Saturday, December 26, 2015

In?

There are times when one line is enough to bring you inside a story or a new chapter of a novel.  Something about the wording and deployment releases that charged sene of reality.  In a real sense, you've thought about and toyed with this quality of being in for most of your life.


Even when the opening line comes from a book written in the nineteenth century, on top of which you've attempted to read your way through the twentieth century and into the present one, you still feel the charge of being in.  

Add to that the fact of certain nineteenth century novels having been written by an author your own favorite writer of all time has made fun of, in is in.  You recognize it, strive to achieve it, spend time trying to describe to yourself so there can be no mistaking the in-ness or out-ness of something you're reading or writing.

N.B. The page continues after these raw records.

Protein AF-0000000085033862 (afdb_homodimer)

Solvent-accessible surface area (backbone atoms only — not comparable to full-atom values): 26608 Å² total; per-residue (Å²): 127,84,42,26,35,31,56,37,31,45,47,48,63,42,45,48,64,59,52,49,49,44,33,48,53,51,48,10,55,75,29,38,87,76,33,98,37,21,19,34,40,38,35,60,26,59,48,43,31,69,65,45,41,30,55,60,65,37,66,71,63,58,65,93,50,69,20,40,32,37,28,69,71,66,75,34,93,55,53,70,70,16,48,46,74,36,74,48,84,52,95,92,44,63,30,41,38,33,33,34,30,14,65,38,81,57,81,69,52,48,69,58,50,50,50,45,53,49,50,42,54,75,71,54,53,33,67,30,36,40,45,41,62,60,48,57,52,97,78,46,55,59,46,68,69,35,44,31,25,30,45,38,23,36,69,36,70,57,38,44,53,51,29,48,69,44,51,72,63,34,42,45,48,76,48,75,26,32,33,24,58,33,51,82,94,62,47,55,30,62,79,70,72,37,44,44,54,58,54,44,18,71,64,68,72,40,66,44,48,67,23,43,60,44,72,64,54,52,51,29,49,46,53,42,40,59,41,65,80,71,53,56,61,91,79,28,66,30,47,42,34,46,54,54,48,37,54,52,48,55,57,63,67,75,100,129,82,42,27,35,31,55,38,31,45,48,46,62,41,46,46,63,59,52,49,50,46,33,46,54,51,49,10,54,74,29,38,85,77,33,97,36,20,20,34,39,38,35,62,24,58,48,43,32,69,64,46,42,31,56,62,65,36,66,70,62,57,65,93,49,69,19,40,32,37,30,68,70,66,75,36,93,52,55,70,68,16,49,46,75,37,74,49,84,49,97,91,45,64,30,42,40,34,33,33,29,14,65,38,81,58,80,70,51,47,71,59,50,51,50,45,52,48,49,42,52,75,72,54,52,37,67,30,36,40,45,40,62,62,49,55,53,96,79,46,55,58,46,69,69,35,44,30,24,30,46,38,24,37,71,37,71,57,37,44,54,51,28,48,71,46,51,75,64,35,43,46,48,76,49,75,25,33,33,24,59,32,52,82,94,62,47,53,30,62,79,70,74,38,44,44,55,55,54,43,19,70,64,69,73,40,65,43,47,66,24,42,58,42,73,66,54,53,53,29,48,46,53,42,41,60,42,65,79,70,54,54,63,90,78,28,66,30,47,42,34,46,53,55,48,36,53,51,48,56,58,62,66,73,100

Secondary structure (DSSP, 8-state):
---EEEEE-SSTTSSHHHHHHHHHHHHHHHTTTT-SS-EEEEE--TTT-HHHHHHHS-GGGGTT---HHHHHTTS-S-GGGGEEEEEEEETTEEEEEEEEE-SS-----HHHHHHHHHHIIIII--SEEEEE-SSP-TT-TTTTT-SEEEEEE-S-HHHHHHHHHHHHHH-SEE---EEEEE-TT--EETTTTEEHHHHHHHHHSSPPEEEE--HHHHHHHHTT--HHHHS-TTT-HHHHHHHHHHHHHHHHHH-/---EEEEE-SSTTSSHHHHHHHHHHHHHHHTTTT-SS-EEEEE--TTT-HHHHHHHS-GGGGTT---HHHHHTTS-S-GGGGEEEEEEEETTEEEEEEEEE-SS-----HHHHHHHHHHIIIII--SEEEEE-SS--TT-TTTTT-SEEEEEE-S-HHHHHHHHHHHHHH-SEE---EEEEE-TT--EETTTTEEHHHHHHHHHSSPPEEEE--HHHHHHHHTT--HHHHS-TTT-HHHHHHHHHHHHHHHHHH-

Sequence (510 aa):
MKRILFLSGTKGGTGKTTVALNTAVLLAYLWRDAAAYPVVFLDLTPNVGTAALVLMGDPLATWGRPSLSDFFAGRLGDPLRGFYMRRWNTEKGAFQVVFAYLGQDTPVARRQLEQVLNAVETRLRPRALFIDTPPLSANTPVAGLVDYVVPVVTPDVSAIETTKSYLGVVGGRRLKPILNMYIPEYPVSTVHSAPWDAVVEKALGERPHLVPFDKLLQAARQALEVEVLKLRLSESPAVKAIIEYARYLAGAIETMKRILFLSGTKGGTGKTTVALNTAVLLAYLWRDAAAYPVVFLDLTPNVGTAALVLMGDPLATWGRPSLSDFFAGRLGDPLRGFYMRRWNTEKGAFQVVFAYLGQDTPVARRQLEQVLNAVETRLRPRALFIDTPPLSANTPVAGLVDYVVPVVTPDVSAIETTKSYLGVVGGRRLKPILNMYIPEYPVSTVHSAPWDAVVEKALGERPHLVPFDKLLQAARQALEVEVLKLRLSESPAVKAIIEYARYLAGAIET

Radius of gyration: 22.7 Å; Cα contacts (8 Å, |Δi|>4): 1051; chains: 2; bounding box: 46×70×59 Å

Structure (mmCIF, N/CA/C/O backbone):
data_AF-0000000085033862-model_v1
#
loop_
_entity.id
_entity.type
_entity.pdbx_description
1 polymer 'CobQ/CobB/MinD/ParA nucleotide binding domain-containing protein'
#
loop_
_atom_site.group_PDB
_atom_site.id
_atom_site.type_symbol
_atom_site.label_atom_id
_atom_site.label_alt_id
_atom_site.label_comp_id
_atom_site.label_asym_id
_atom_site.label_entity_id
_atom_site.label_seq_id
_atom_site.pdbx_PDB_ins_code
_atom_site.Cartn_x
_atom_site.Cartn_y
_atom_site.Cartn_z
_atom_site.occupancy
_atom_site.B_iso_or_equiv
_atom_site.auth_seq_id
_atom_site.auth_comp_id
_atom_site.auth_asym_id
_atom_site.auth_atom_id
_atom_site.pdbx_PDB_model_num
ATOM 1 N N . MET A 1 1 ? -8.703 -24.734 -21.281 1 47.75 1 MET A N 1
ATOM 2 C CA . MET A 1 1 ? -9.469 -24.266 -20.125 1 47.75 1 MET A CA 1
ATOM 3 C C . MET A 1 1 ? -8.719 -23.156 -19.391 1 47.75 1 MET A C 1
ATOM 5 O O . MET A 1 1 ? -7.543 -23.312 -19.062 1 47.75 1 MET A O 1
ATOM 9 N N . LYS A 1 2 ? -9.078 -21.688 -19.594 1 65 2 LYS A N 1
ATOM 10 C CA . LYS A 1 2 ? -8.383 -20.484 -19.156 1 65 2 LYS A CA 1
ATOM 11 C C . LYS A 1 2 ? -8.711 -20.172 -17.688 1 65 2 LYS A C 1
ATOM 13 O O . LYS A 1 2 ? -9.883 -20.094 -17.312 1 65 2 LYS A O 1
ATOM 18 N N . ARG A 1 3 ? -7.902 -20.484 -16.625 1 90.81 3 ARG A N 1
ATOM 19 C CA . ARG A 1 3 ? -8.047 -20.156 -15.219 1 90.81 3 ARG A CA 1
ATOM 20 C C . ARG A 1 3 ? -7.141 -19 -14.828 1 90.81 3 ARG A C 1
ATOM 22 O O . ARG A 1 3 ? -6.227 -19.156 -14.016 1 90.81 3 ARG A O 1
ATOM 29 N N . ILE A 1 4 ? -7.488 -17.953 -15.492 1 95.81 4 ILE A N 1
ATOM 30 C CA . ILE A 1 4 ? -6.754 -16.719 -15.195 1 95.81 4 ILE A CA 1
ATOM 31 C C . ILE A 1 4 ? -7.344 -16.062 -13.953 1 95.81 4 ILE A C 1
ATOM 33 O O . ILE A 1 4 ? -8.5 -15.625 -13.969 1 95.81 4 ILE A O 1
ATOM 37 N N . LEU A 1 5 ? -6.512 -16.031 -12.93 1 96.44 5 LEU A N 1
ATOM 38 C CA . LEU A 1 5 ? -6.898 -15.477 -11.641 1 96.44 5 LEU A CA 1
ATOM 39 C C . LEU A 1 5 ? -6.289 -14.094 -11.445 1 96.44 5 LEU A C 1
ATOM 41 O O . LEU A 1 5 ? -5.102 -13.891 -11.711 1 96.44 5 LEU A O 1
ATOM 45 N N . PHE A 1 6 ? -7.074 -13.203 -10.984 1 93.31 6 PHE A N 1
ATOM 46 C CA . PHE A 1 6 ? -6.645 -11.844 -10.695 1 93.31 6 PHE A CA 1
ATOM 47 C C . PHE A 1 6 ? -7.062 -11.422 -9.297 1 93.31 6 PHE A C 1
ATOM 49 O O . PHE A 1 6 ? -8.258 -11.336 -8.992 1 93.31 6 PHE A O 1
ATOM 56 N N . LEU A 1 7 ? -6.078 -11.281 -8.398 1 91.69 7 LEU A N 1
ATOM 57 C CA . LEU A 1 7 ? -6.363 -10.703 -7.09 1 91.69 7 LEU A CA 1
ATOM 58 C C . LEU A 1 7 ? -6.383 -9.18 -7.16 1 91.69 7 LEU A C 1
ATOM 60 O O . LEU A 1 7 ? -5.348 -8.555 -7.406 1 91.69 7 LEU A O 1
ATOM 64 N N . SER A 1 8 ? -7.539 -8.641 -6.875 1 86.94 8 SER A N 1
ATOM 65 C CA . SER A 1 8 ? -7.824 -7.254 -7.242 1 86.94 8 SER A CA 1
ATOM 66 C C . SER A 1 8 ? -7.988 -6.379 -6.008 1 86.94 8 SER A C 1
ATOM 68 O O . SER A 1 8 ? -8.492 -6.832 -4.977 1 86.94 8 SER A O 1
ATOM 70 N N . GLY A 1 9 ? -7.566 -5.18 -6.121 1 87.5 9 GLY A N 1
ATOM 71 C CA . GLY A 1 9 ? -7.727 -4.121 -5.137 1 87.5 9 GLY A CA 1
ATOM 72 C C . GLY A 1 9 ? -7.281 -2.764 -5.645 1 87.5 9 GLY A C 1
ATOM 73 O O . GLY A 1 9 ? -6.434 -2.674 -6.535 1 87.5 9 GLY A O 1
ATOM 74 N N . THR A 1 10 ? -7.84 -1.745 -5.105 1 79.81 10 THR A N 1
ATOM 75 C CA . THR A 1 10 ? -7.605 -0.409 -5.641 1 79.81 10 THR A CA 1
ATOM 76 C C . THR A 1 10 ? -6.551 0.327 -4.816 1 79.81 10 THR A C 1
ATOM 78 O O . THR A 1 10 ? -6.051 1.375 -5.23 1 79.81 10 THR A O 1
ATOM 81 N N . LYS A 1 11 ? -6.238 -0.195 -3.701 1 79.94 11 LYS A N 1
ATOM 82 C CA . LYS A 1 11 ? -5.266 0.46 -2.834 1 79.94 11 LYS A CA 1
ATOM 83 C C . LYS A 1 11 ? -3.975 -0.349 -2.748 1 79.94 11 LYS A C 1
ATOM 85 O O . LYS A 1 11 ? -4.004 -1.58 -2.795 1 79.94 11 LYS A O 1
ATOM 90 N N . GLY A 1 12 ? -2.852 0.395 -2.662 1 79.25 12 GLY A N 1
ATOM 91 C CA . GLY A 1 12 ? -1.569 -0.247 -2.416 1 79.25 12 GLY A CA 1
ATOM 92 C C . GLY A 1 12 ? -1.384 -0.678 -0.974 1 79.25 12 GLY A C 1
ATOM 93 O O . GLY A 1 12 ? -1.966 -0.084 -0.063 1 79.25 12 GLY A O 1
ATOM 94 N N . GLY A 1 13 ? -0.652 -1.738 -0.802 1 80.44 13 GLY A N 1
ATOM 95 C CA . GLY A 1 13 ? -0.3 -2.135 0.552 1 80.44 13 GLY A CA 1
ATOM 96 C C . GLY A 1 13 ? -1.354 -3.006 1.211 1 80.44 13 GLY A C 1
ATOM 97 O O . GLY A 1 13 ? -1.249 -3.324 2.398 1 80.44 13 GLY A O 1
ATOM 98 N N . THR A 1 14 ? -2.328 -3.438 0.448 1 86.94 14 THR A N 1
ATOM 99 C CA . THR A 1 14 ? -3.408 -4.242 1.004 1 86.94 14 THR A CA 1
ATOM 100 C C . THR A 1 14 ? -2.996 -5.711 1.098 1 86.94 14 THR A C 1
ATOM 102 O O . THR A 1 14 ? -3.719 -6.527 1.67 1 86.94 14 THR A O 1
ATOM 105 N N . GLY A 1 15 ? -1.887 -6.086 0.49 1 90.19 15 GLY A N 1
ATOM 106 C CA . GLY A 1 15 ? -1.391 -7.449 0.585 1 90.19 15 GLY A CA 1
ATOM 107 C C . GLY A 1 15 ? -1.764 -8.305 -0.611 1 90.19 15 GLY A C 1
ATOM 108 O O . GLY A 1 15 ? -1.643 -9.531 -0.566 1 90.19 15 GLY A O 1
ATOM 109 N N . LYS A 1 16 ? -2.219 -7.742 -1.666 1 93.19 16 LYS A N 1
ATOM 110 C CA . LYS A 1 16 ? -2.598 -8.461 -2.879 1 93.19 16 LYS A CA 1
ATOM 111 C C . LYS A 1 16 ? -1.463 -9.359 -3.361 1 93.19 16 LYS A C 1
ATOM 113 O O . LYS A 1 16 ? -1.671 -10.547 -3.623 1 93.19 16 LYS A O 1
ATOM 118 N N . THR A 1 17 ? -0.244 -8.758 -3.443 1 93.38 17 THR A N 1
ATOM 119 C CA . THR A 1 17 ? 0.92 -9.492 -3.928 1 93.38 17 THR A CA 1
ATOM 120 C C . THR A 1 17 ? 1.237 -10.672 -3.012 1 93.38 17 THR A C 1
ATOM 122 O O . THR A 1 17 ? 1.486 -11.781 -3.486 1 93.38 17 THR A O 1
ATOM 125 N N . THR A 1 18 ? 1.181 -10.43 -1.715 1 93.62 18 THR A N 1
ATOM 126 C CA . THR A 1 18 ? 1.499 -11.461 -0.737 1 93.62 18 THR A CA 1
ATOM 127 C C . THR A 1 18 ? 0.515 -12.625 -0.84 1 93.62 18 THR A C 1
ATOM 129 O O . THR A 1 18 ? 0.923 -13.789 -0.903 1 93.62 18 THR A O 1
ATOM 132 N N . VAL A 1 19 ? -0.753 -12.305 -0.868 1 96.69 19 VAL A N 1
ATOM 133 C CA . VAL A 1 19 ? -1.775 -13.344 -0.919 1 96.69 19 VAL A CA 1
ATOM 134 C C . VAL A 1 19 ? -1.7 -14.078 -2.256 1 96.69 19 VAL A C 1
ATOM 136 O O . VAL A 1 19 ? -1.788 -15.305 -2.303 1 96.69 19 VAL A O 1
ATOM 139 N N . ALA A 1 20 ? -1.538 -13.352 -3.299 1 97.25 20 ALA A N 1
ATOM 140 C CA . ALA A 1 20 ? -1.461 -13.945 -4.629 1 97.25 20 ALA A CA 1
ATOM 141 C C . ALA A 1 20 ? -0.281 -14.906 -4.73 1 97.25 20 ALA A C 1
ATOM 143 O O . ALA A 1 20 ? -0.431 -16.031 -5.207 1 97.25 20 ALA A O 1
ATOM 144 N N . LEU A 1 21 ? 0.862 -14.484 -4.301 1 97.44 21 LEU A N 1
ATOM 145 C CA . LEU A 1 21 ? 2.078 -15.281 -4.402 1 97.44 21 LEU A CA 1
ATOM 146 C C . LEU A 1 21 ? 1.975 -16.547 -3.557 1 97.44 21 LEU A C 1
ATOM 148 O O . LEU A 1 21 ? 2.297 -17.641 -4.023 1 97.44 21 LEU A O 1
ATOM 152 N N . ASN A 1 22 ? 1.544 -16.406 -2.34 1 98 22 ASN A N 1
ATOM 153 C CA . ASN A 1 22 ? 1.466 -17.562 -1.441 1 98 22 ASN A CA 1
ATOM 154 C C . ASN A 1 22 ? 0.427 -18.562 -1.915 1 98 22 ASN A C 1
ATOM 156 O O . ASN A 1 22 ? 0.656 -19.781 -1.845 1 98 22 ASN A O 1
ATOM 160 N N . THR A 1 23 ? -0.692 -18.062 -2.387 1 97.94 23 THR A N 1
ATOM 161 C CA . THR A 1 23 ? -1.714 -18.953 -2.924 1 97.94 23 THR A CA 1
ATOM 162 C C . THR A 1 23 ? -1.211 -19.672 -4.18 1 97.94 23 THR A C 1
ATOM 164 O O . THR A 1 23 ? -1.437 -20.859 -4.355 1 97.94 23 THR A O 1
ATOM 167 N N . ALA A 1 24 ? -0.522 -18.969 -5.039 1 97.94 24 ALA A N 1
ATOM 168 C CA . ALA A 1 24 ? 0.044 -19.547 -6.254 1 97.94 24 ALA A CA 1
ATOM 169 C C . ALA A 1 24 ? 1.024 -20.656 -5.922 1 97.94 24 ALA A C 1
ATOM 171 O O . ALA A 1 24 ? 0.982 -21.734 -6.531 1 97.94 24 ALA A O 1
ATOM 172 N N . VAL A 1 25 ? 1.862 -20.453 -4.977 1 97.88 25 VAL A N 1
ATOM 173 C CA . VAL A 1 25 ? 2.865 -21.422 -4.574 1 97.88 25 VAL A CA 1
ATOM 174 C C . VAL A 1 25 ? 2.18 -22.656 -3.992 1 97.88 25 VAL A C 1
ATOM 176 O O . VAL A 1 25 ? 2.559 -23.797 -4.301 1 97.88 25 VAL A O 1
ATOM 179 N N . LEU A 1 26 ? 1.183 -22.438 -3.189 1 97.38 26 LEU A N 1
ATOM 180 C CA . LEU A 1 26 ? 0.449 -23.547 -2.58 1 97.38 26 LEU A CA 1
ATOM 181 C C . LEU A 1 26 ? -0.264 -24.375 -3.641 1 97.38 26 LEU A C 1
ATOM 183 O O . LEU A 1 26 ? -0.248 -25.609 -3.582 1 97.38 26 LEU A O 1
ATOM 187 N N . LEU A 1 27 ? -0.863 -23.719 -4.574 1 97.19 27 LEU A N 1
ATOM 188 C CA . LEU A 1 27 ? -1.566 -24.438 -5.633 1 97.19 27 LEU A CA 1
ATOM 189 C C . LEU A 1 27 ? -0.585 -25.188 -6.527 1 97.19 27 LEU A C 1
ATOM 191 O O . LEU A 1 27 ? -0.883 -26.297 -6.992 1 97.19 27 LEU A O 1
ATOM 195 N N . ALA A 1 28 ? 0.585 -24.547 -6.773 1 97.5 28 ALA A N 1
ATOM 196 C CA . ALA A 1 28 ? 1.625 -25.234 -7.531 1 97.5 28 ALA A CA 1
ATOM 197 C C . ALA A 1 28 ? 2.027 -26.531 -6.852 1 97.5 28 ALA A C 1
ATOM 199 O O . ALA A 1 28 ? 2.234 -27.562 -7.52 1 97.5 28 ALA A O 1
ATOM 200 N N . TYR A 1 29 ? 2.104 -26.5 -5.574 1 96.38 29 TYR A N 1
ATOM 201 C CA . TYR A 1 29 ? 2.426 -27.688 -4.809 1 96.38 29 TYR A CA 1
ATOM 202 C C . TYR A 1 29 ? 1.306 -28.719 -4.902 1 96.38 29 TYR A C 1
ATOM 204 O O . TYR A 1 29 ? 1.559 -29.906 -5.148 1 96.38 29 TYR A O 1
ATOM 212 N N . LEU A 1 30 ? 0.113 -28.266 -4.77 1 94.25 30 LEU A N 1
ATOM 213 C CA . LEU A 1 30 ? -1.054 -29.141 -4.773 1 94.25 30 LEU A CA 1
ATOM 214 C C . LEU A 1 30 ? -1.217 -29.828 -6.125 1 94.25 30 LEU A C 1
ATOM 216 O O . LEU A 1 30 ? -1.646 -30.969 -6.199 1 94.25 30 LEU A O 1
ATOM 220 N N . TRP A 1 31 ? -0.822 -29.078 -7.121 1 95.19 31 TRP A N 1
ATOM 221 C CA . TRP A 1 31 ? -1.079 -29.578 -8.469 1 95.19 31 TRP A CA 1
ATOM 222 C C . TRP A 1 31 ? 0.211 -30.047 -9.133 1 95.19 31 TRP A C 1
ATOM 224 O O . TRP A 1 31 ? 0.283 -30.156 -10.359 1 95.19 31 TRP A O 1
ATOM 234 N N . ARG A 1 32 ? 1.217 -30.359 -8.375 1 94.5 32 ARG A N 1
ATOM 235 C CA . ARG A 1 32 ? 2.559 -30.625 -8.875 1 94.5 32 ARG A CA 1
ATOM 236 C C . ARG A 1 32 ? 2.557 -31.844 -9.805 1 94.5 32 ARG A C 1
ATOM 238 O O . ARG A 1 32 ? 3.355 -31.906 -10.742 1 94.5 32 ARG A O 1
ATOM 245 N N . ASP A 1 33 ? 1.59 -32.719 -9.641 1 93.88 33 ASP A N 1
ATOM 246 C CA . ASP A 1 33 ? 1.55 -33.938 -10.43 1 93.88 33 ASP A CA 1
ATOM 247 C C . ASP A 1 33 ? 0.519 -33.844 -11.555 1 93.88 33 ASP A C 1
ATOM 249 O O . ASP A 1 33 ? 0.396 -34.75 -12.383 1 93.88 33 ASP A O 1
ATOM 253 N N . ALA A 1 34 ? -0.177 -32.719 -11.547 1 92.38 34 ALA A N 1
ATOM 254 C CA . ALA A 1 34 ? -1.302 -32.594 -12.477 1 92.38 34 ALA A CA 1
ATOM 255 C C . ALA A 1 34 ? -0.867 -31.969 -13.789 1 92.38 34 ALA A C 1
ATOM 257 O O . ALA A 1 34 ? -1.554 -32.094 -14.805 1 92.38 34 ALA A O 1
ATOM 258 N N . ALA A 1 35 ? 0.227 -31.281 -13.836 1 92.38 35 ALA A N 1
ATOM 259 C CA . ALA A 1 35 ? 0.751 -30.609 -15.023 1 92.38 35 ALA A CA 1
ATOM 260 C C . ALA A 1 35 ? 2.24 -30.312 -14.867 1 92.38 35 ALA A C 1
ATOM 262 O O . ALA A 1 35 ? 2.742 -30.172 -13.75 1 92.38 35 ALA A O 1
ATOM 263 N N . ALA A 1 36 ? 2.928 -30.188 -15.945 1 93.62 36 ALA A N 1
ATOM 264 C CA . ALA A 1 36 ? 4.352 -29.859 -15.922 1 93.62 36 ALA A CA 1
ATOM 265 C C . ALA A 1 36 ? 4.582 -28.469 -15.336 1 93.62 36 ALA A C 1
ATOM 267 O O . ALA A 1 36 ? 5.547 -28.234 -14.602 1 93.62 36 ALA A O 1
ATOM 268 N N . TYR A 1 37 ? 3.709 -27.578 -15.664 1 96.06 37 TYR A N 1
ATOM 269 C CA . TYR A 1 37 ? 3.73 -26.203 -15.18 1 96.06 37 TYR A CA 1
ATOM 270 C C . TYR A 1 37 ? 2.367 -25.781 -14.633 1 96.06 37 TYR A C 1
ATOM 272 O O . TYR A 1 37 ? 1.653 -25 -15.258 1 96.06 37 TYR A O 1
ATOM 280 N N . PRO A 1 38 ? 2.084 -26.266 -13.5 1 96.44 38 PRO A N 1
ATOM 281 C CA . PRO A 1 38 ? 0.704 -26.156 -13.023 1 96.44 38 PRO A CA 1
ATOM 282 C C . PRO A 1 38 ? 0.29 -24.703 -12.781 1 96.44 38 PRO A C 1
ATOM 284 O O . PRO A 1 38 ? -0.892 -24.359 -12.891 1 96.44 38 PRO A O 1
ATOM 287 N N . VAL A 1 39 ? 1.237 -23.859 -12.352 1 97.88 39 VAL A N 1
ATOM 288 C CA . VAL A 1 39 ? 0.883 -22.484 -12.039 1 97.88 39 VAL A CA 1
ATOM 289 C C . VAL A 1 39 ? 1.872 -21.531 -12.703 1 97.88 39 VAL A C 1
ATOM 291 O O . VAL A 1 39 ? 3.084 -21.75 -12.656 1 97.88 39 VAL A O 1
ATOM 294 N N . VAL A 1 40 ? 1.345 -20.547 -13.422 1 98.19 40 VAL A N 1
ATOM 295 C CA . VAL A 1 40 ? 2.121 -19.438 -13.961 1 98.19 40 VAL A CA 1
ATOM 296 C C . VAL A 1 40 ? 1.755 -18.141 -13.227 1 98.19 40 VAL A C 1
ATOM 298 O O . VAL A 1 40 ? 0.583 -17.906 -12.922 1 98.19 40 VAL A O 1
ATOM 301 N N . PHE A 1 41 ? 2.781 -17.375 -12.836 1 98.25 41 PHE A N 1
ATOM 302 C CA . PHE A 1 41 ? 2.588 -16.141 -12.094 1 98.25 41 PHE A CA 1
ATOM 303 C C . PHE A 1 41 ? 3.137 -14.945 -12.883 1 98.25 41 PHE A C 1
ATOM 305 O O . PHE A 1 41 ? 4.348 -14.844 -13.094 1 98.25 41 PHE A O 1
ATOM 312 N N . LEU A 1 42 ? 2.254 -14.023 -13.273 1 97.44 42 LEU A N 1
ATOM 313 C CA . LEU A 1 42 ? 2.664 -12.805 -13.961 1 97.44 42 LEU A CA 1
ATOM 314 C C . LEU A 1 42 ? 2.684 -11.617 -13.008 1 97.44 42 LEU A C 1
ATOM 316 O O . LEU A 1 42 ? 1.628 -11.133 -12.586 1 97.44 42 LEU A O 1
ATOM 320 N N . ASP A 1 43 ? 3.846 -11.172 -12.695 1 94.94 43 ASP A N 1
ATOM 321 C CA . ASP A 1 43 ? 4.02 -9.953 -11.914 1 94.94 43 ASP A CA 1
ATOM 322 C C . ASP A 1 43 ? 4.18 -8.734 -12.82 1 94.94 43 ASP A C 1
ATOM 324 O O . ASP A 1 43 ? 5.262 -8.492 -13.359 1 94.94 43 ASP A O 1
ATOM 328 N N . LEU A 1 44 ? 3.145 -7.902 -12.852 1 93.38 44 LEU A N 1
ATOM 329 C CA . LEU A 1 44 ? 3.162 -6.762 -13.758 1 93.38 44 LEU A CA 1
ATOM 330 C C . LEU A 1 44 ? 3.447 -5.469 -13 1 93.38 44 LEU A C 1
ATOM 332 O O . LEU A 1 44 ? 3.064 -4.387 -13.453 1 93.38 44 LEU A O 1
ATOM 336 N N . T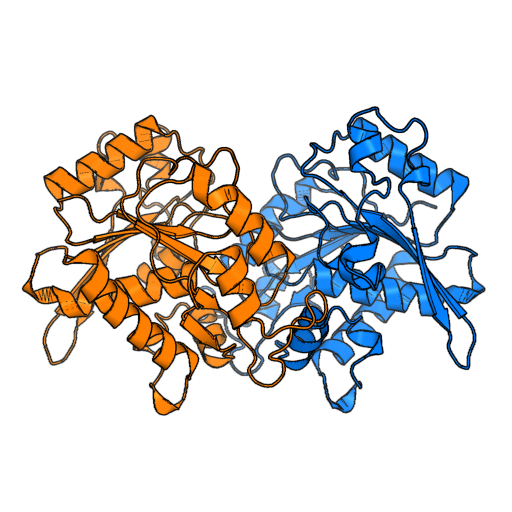HR A 1 45 ? 4.02 -5.574 -11.82 1 87 45 THR A N 1
ATOM 337 C CA . THR A 1 45 ? 4.516 -4.398 -11.109 1 87 45 THR A CA 1
ATOM 338 C C . THR A 1 45 ? 5.766 -3.844 -11.781 1 87 45 THR A C 1
ATOM 340 O O . THR A 1 45 ? 6.68 -4.598 -12.125 1 87 45 THR A O 1
ATOM 343 N N . PRO A 1 46 ? 5.809 -2.529 -11.898 1 82.56 46 PRO A N 1
ATOM 344 C CA . PRO A 1 46 ? 6.973 -1.94 -12.57 1 82.56 46 PRO A CA 1
ATOM 345 C C . PRO A 1 46 ? 8.258 -2.111 -11.766 1 82.56 46 PRO A C 1
ATOM 347 O O . PRO A 1 46 ? 8.242 -2.053 -10.531 1 82.56 46 PRO A O 1
ATOM 350 N N . ASN A 1 47 ? 9.422 -2.201 -12.5 1 80.38 47 ASN A N 1
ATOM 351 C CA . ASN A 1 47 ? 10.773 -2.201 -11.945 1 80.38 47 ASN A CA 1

Being in causes a different sense of and regard for Reality.  Perhaps you oversimplify when you say being in, whether you mean in a work of another writer, in work you are in the act of capturing, or neither of those, yet in the experience of a particular musical composition or random moment, means you and the experience have become one.

The goal is to reach in under all these circumstances and as many others with relevance to the way you look at the world, its phenomena, its living beings.. Sometimes, you are several paragraphs or pages in before you encounter a single work with the power to knock you out with some kind of question or thought.

Then you see how fragile the in-type reality is, how you must watch with great care.  A bit too much description.  One unnecessary word in an exchange of dialogue.  A metaphor of enough complexity to cause you to stop, spread it all out, then try to determine its purpose.